Executive Decision is a great time.

3/4★★★

CREDITS

Directed by Stuart Baird; written by Jim Thomas and John Thomas; director of photography, Alex Thomson; edited by Baird, Dallas Puett and Frank J. Urioste; music by Jerry Goldsmith; production designer, Terence Marsh; produced by Joel Silver; released by Warner Bros.

Starring Kurt Russell (Dr. David Grant), David Suchet (Nagi Hassan), Halle Berry (Jean), John Leguizamo (Rat), Oliver Platt (Dennis Cahill), Joe Morton (Cappy), B.D. Wong (Louie), Len Cariou (Secretary of Defense Charles White), Whip Hubley (Baker), Andreas Katsulas (El Sayed Jaffa), Mary Ellen Trainor (Allison), Marla Maples (Nancy), J.T. Walsh (Senator Mavros) and Steven Seagal (Lt. Colonel Austin Travis).


Under Siege (1992, Andrew Davis)

I suppose, if there were a quiz or something and I thought about it real hard, I’d remember Under Siege brought Tommy Lee Jones… well, not back exactly, so I guess just brought Tommy Lee Jones. Looking at his filmography and the dates, someone could wrongly argue Oliver Stone tried championing him–but it didn’t work out. Under Siege kicked off the unending deluge of bad Tommy Lee Jones movies and signaled the end of Steven Seagal’s career in a way. Seagal ruined the success it gave him.
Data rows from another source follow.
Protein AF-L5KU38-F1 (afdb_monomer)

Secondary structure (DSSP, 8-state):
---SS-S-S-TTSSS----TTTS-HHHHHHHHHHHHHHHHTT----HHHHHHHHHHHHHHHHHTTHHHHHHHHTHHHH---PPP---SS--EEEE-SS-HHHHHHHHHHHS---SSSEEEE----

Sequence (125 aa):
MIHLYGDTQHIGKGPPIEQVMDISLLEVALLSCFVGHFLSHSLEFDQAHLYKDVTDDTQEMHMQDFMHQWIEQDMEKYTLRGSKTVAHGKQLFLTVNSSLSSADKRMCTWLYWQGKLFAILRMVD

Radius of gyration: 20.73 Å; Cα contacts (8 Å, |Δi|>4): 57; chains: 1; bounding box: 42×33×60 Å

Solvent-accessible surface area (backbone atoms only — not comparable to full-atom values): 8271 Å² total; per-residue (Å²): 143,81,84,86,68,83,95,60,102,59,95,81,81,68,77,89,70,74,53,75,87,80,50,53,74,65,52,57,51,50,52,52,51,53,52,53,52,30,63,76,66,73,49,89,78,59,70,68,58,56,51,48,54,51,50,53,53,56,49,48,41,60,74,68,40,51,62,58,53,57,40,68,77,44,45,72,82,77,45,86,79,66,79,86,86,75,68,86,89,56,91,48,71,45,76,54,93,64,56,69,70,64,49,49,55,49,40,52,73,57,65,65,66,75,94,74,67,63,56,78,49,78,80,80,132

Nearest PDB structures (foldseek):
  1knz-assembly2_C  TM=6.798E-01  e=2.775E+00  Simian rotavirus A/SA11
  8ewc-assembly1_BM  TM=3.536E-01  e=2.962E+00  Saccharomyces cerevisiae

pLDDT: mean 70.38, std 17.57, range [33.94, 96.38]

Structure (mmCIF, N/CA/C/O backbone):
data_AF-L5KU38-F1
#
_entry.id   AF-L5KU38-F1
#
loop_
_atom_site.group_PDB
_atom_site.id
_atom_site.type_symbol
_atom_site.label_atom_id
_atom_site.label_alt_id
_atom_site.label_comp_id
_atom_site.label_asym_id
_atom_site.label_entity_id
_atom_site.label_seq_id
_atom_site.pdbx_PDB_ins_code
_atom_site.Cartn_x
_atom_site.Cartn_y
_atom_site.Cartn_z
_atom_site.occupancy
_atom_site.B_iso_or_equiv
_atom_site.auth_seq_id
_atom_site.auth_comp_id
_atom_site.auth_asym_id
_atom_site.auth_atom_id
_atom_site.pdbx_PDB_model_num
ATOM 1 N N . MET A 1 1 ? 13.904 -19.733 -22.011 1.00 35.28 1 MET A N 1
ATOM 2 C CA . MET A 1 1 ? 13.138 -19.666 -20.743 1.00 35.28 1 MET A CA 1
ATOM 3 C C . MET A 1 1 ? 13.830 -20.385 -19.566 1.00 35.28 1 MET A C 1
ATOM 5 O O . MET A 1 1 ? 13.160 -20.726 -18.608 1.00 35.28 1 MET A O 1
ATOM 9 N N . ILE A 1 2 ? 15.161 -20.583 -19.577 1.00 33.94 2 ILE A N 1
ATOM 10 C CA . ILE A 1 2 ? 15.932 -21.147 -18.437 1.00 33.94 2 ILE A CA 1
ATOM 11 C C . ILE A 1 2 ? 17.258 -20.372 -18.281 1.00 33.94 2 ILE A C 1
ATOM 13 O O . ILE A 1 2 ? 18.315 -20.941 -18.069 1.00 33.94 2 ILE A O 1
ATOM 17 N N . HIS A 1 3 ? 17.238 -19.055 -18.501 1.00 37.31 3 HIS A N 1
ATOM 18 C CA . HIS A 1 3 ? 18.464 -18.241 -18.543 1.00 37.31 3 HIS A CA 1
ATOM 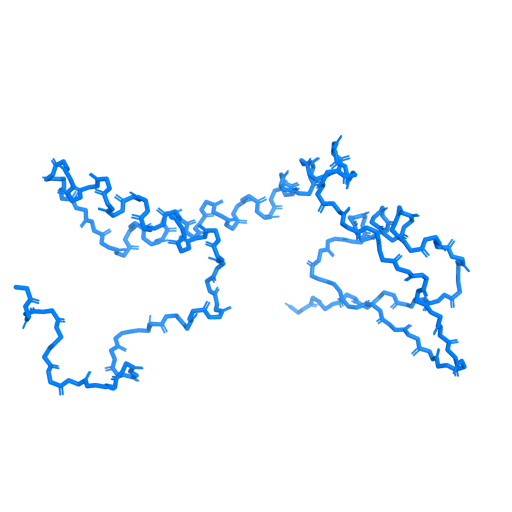19 C C . HIS A 1 3 ? 18.372 -16.993 -17.653 1.00 37.31 3 HIS A C 1
ATOM 21 O O . HIS A 1 3 ? 19.008 -15.986 -17.934 1.00 37.31 3 HIS A O 1
ATOM 27 N N . LEU A 1 4 ? 17.537 -17.044 -16.608 1.00 50.03 4 LEU A N 1
ATOM 28 C CA . LEU A 1 4 ? 17.437 -15.989 -15.586 1.00 50.03 4 LEU A CA 1
ATOM 29 C C . LEU A 1 4 ? 17.907 -16.455 -14.198 1.00 50.03 4 LEU A C 1
ATOM 31 O O . LEU A 1 4 ? 18.180 -15.625 -13.344 1.00 50.03 4 LEU A O 1
ATOM 35 N N . TYR A 1 5 ? 18.070 -17.765 -13.988 1.00 45.41 5 TYR A N 1
ATOM 36 C CA . TYR A 1 5 ? 18.591 -18.342 -12.749 1.00 45.41 5 TYR A CA 1
ATOM 37 C C . TYR A 1 5 ? 19.718 -19.314 -13.090 1.00 45.41 5 TYR A C 1
ATOM 39 O O . TYR A 1 5 ? 19.474 -20.479 -13.391 1.00 45.41 5 TYR A O 1
ATOM 47 N N . GLY A 1 6 ? 20.954 -18.817 -13.079 1.00 34.00 6 GLY A N 1
ATOM 48 C CA . GLY A 1 6 ? 22.130 -19.679 -13.054 1.00 34.00 6 GLY A CA 1
ATOM 49 C C . GLY A 1 6 ? 22.196 -20.414 -11.715 1.00 34.00 6 GLY A C 1
ATOM 50 O O . GLY A 1 6 ? 22.309 -19.782 -10.666 1.00 34.00 6 GLY A O 1
ATOM 51 N N . ASP A 1 7 ? 22.073 -21.739 -11.764 1.00 44.19 7 ASP A N 1
ATOM 52 C CA . ASP A 1 7 ? 22.622 -22.727 -10.824 1.00 44.19 7 ASP A CA 1
ATOM 53 C C . ASP A 1 7 ? 22.553 -22.443 -9.315 1.00 44.19 7 ASP A C 1
ATOM 55 O O . ASP A 1 7 ? 23.423 -22.857 -8.550 1.00 44.19 7 ASP A O 1
ATOM 59 N N . THR A 1 8 ? 21.485 -21.814 -8.830 1.00 41.38 8 THR A N 1
ATOM 60 C CA . THR A 1 8 ? 21.215 -21.757 -7.391 1.00 41.38 8 THR A CA 1
ATOM 61 C C . THR A 1 8 ? 19.728 -21.927 -7.108 1.00 41.38 8 THR A C 1
ATOM 63 O O . THR A 1 8 ? 18.939 -20.993 -7.154 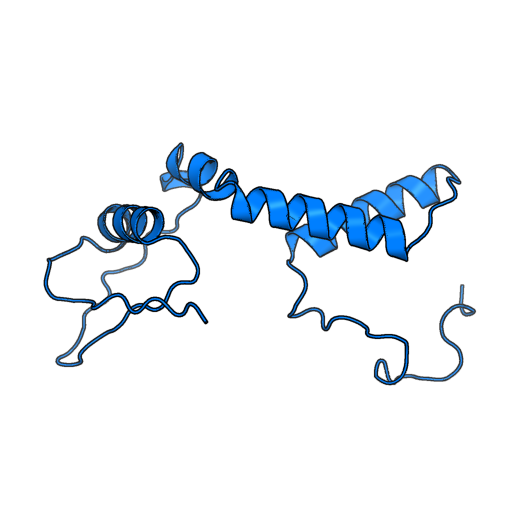1.00 41.38 8 THR A O 1
ATOM 66 N N . GLN A 1 9 ? 19.357 -23.139 -6.688 1.00 47.41 9 GLN A N 1
ATOM 67 C CA . GLN A 1 9 ? 18.116 -23.448 -5.959 1.00 47.41 9 GLN A CA 1
ATOM 68 C C . GLN A 1 9 ? 18.070 -22.788 -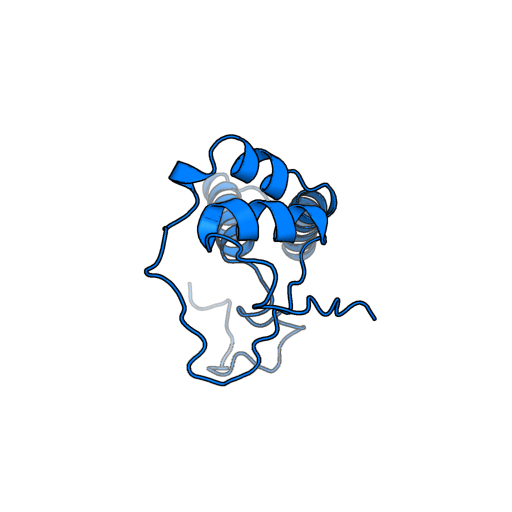4.556 1.00 47.41 9 GLN A C 1
ATOM 70 O O . GLN A 1 9 ? 17.371 -23.250 -3.662 1.00 47.41 9 GLN A O 1
ATOM 75 N N . HIS A 1 10 ? 18.831 -21.711 -4.346 1.00 47.38 10 HIS A N 1
ATOM 76 C CA . HIS A 1 10 ? 18.966 -20.999 -3.083 1.00 47.38 10 HIS A CA 1
ATOM 77 C C . HIS A 1 10 ? 18.798 -19.501 -3.344 1.00 47.38 10 HIS A C 1
ATOM 79 O O . HIS A 1 10 ? 19.755 -18.786 -3.645 1.00 47.38 10 HIS A O 1
ATOM 85 N N . ILE A 1 11 ? 17.559 -19.031 -3.214 1.00 53.19 11 ILE A N 1
ATOM 86 C CA . ILE A 1 11 ? 17.205 -17.611 -3.216 1.00 53.19 11 ILE A CA 1
ATOM 87 C C . ILE A 1 11 ? 17.657 -17.030 -1.869 1.00 53.19 11 ILE A C 1
ATOM 89 O O . ILE A 1 11 ? 16.906 -17.020 -0.902 1.00 53.19 11 ILE A O 1
ATOM 93 N N . GLY A 1 12 ? 18.931 -16.652 -1.760 1.00 45.00 12 GLY A N 1
ATOM 94 C CA . GLY A 1 12 ? 19.464 -16.107 -0.504 1.00 45.00 12 GLY A CA 1
ATOM 95 C C . GLY A 1 12 ? 20.801 -15.375 -0.592 1.00 45.00 12 GLY A C 1
ATOM 96 O O . GLY A 1 12 ? 21.301 -14.926 0.434 1.00 45.00 12 GLY A O 1
ATOM 97 N N . LYS A 1 13 ? 21.413 -15.269 -1.780 1.00 43.53 13 LYS A N 1
ATOM 98 C CA . LYS A 1 13 ? 22.722 -14.608 -1.967 1.00 43.53 13 LYS A CA 1
ATOM 99 C C . LYS A 1 13 ? 22.793 -13.703 -3.209 1.00 43.53 13 LYS A C 1
ATOM 101 O O . LYS A 1 13 ? 23.867 -13.526 -3.775 1.00 43.53 13 LYS A O 1
ATOM 106 N N . GLY A 1 14 ? 21.653 -13.169 -3.647 1.00 49.78 14 GLY A N 1
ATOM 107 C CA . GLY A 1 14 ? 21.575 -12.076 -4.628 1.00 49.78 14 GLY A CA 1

Watching the film, which I haven’t seen since in twelve years or so, I was surprised at how passable a job Seagal does acting in much of the time. He has absolutely no chemistry with female “actor” Erika Eleniak, but she’s so terrible, it might not be Seagal’s fault. The only reason I thought he might be contributing is how bad he is in certain scenes–like when he has to play the character in a verbal, not physical fashion. Seagal’s first few scenes in the film, when he’s hanging around with the familiar-looking 1990s action movie supporting cast–he’s good in those scenes, he’s visibly having some fun. When he’s alone, he’s fine too, but once he and Eleniak are going on adventures throughout the ship, it’s painful to watch her performance.
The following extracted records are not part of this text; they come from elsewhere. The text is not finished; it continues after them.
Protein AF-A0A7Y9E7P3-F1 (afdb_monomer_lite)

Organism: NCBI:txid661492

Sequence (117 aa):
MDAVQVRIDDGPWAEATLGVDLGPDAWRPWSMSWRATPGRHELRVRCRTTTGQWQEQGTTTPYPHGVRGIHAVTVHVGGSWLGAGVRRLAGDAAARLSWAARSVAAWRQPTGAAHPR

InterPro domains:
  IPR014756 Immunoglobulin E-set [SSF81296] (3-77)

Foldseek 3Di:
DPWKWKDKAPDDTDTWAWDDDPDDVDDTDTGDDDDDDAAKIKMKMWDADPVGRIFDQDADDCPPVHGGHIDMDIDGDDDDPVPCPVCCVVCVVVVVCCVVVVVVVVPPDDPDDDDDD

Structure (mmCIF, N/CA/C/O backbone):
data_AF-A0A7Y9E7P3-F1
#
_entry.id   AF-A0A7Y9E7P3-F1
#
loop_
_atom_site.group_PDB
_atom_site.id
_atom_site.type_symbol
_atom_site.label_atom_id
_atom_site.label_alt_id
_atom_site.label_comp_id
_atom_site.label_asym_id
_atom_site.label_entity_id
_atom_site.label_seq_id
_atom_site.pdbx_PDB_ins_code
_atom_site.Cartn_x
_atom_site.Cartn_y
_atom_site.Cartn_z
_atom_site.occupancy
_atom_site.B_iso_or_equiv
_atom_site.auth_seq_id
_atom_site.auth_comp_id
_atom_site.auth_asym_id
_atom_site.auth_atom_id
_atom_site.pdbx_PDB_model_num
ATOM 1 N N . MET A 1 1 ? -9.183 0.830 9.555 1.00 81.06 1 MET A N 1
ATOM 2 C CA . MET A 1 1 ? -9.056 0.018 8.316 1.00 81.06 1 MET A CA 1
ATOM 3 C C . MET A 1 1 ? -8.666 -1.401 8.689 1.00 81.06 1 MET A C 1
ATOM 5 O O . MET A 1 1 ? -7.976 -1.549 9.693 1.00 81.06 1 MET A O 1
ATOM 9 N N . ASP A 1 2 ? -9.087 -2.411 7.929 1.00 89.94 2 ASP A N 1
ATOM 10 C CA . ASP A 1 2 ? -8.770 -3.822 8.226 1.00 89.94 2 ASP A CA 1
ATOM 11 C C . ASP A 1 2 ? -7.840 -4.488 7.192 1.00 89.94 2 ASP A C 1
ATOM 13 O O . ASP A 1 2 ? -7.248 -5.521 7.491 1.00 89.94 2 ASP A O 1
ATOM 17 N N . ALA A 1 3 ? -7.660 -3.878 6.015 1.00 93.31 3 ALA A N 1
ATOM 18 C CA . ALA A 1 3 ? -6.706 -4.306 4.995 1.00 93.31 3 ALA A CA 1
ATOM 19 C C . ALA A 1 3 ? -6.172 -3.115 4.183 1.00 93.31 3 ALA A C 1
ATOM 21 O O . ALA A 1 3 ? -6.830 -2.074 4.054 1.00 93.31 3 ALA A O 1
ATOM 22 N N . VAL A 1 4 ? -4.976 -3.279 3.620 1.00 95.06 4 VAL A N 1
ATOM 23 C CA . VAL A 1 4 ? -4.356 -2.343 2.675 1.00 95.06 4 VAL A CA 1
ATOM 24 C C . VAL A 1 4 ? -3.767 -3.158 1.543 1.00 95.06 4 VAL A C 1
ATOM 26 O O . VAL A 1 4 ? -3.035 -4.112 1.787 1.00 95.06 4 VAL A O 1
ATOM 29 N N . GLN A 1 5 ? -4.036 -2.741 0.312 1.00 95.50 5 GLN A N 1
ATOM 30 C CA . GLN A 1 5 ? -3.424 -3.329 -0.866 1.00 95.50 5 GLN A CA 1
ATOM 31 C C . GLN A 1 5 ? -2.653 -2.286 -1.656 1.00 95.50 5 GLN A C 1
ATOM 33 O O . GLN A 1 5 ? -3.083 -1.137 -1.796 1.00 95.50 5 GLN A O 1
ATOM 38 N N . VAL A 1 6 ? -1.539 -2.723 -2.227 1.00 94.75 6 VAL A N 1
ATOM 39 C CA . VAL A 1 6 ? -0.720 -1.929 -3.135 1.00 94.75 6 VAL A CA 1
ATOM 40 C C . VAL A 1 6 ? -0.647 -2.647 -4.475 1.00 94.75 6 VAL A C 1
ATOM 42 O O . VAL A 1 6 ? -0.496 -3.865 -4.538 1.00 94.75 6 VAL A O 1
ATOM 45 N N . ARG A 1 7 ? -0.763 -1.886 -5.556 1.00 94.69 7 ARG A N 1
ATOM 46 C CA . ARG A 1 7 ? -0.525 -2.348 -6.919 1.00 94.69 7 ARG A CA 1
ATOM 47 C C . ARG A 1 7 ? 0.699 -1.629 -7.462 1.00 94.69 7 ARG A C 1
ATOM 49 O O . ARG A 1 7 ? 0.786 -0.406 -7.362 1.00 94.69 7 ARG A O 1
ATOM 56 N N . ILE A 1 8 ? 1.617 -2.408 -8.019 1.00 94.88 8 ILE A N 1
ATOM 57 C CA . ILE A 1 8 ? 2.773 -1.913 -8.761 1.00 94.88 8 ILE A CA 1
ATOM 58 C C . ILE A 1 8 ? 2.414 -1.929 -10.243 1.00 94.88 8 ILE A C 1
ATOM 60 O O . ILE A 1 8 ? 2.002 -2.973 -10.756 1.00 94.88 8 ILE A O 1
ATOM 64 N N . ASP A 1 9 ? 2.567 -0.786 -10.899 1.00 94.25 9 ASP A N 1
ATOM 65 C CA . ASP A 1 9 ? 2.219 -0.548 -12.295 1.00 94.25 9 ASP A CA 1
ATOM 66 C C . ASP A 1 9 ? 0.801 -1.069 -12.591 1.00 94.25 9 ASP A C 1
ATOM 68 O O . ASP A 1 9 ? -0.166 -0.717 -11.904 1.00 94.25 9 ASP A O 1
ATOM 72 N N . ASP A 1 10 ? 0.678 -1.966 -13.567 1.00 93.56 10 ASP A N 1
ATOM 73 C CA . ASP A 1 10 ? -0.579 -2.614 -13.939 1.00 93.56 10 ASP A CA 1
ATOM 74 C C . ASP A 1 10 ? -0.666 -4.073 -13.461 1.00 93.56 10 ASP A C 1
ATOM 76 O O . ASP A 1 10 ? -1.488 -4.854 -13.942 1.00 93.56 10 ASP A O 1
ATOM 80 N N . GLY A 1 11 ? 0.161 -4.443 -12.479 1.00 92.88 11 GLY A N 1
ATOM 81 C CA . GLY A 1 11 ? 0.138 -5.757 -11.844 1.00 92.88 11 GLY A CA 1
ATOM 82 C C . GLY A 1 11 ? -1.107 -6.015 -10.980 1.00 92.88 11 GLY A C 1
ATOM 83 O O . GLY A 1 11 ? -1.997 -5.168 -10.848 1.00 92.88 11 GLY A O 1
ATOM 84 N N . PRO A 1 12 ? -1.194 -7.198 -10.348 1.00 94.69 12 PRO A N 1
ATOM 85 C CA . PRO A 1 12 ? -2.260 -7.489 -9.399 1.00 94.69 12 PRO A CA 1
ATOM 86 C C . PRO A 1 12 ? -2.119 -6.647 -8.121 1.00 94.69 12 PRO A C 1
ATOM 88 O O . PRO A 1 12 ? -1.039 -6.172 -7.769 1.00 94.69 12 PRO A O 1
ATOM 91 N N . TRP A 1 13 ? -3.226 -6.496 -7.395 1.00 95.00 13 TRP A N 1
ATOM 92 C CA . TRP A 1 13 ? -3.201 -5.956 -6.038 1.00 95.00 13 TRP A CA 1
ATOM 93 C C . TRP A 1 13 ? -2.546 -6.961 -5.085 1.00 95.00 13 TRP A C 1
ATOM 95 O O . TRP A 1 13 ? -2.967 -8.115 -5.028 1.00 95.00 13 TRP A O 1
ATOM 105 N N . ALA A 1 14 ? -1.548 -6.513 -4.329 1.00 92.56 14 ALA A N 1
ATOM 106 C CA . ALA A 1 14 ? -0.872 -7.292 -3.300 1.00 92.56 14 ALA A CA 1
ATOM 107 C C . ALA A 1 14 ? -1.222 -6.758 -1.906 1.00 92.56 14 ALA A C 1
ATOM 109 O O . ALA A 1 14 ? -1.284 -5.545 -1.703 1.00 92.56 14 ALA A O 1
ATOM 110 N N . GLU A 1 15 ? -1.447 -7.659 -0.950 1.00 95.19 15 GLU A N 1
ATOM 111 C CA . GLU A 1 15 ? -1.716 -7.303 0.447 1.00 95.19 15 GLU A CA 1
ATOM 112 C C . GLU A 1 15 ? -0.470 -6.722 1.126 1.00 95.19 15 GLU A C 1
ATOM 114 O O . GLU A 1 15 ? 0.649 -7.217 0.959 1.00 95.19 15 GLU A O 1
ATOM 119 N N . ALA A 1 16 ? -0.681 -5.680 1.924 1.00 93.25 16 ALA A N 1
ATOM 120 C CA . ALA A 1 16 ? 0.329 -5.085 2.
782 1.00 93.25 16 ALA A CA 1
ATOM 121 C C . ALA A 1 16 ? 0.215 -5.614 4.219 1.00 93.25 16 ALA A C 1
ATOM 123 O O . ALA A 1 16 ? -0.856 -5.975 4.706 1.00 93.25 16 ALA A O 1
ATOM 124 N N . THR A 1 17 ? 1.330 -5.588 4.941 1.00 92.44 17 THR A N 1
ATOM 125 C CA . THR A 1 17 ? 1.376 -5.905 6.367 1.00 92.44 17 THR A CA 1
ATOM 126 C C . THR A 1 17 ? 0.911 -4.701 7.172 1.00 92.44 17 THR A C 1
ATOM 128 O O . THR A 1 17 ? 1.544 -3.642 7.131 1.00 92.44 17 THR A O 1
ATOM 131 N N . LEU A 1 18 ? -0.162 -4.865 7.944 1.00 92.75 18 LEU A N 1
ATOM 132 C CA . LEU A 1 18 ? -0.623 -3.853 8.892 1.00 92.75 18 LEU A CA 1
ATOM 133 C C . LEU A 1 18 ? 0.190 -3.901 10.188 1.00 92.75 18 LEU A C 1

Under Siege also put Andrew Davis into the Hollywood mainstream and it’s a little perplexing. While Davis did cast a lot of his standard character actors, only some of them are good, and I’m sure the script had the structure–keep Seagal peripheral for the first act, letting Tommy Lee Jones run away with the movie and give it the pretense of some solid quality–but maybe that one was Davis’s idea. He sure didn’t coax a good performance out of Gary Busey, who’s so annoying the film loses a lot of credibility when the bad guys don’t just kill him so they don’t have to hear him talk anymore.

The action scenes are rather blah too–Seagal’s an unbeatable killing machine–he mows down fifteen guys in one part–and understanding his role as an unbeatable killing machine is part of watching Under Siege. But he doesn’t really kick any ass. I mean, the guy can kick ass, but instead he just shoots at people. It’s boring. The film never establishes itself as “real,” so Seagal’s feats are never particularly exciting.

Also, I’m not sure what the end is supposed to mean–it seems to suggest Seagal, while he doesn’t agree with it, understands why Hawaii needs to get nuked.

But it’s still mildly entertaining, if only because the first act is so incredibly well-done. I mean, the moment where I was wondering when the hostage-taking was going to start (thinking, it’s getting to be about as long as one can wait for it), it started. So it does do something significant right.

0/4ⓏⒺⓇⓄ

CREDITS

Directed by Andrew Davis; written by J.F. Lawton; director of photography, Frank Tidy; edited by Robert Ferretti; music by Gary Chang; production designer, Bill Kenney; produced by Arnon Milchan, Seagal, Steven Reuther, Jack B. Bernstein and Peter MacGregor-Scott; released by Warner Bros.

Starring Steven Seagal (Casey Ryback), Tommy Lee Jones (Strannix), Gary Busey (Commander Krill), Erika Eleniak (Jordan Tate), Patrick O’Neal (Captain Adams), Colm Meaney (Doumer) and Andy Romano (Admiral Bates).